- Task
From the data below, repeat exactly the lines from the line with "ATOM 25 C CA" to the line with "ATOM 35 C C", both included.

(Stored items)
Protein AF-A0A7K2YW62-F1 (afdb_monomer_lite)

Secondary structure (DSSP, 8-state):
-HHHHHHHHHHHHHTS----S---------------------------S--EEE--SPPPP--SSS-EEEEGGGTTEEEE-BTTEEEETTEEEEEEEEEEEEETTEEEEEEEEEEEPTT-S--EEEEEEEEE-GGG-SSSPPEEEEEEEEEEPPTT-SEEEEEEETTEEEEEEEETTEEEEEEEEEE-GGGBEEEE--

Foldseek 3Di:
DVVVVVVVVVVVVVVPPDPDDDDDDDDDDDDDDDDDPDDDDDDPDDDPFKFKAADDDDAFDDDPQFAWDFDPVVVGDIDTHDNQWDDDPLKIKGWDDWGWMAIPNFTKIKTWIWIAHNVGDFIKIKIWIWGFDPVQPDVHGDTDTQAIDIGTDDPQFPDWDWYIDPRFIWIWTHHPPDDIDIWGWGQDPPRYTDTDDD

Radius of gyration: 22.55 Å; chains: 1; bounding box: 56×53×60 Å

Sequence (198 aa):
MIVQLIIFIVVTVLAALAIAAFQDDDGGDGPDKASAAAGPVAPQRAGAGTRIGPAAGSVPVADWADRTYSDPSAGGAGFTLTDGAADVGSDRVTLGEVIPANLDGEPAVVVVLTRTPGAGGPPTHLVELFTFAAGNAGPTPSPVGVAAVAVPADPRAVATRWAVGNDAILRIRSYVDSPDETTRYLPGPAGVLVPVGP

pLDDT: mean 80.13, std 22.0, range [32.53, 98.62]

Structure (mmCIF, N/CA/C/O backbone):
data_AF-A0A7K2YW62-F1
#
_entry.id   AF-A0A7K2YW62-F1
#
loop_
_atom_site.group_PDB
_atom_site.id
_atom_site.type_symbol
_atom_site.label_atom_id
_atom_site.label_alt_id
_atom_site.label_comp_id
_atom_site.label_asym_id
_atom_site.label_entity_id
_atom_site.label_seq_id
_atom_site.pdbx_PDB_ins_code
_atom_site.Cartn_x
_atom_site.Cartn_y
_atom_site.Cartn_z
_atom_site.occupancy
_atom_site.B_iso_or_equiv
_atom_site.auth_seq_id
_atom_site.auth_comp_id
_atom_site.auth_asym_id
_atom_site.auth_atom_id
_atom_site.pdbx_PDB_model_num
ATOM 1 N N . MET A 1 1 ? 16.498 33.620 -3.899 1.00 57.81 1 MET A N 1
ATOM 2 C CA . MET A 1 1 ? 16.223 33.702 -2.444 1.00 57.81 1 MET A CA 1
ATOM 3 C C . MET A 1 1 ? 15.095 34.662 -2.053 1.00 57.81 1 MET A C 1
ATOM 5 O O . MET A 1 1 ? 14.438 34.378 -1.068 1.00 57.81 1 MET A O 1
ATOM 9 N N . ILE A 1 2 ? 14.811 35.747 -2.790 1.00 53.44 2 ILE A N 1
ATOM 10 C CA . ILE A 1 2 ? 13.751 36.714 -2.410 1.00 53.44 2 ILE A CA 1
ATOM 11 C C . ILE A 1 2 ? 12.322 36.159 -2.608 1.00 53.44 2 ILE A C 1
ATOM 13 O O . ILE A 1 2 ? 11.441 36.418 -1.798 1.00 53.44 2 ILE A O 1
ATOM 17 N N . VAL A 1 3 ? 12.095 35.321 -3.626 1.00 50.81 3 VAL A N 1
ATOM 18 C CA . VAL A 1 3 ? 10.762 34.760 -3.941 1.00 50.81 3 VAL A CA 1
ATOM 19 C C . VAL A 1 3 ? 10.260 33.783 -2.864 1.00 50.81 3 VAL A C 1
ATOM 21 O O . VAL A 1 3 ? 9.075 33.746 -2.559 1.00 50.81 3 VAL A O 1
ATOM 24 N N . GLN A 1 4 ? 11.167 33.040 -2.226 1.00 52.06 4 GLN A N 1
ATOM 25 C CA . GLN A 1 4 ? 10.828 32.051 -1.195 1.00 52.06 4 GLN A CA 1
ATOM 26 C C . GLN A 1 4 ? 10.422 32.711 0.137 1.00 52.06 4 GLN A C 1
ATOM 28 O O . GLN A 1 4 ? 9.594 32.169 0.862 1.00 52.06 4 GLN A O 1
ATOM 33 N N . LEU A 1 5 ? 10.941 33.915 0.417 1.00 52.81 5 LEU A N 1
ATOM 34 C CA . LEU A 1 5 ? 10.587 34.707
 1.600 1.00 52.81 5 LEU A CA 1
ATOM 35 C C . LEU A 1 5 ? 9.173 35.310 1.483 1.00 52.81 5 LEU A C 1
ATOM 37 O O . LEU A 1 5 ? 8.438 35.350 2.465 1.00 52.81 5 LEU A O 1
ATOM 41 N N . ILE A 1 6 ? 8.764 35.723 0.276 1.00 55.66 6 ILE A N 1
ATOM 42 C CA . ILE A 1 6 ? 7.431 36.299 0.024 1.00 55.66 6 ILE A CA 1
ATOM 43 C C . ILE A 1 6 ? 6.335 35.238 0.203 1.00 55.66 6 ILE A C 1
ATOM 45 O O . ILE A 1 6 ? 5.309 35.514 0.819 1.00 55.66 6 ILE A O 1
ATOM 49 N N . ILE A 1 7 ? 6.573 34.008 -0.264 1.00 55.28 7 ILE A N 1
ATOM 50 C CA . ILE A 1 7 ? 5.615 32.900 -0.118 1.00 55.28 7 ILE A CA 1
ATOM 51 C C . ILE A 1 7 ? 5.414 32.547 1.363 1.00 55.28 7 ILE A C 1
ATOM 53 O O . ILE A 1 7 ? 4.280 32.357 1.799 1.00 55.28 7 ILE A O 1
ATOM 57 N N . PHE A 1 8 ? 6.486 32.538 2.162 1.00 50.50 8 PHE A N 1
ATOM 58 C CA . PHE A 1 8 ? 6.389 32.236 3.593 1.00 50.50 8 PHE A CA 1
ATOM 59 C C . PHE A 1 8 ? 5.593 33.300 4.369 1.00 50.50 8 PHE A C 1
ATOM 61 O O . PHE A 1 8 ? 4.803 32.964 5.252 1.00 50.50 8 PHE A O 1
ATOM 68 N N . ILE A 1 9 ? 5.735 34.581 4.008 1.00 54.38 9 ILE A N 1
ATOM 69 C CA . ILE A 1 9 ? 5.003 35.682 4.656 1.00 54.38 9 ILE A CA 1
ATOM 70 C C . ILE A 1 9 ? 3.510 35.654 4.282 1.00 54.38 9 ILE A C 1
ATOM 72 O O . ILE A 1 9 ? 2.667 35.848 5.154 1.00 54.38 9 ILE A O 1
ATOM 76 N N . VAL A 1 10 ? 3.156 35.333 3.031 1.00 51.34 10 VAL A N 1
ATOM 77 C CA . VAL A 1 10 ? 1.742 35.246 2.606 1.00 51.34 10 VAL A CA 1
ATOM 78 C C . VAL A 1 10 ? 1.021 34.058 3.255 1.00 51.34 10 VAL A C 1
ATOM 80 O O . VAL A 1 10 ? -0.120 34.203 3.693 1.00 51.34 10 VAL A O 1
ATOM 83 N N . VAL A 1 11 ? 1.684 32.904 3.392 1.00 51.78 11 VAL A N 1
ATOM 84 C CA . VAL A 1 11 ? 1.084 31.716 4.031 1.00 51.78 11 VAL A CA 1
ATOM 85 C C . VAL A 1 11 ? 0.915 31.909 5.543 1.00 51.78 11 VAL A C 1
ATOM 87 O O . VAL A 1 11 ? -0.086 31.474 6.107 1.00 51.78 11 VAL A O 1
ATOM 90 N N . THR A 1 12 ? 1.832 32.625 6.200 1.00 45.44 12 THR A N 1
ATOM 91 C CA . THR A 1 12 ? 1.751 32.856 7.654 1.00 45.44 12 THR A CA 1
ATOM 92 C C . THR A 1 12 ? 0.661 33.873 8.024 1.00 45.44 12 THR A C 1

- Response to the exercise
ATOM 25 C CA . GLN A 1 4 ? 10.828 32.051 -1.195 1.00 52.06 4 GLN A CA 1
ATOM 26 C C . GLN A 1 4 ? 10.422 32.711 0.137 1.00 52.06 4 GLN A C 1
ATOM 28 O O . GLN A 1 4 ? 9.594 32.169 0.862 1.00 52.06 4 GLN A O 1
ATOM 33 N N . LEU A 1 5 ? 10.941 33.915 0.417 1.00 52.81 5 LEU A N 1
ATOM 34 C CA . LEU A 1 5 ? 10.587 34.707
 1.600 1.00 52.81 5 LEU A CA 1
ATOM 35 C C . LEU A 1 5 ? 9.173 35.310 1.483 1.00 52.81 5 LEU A C 1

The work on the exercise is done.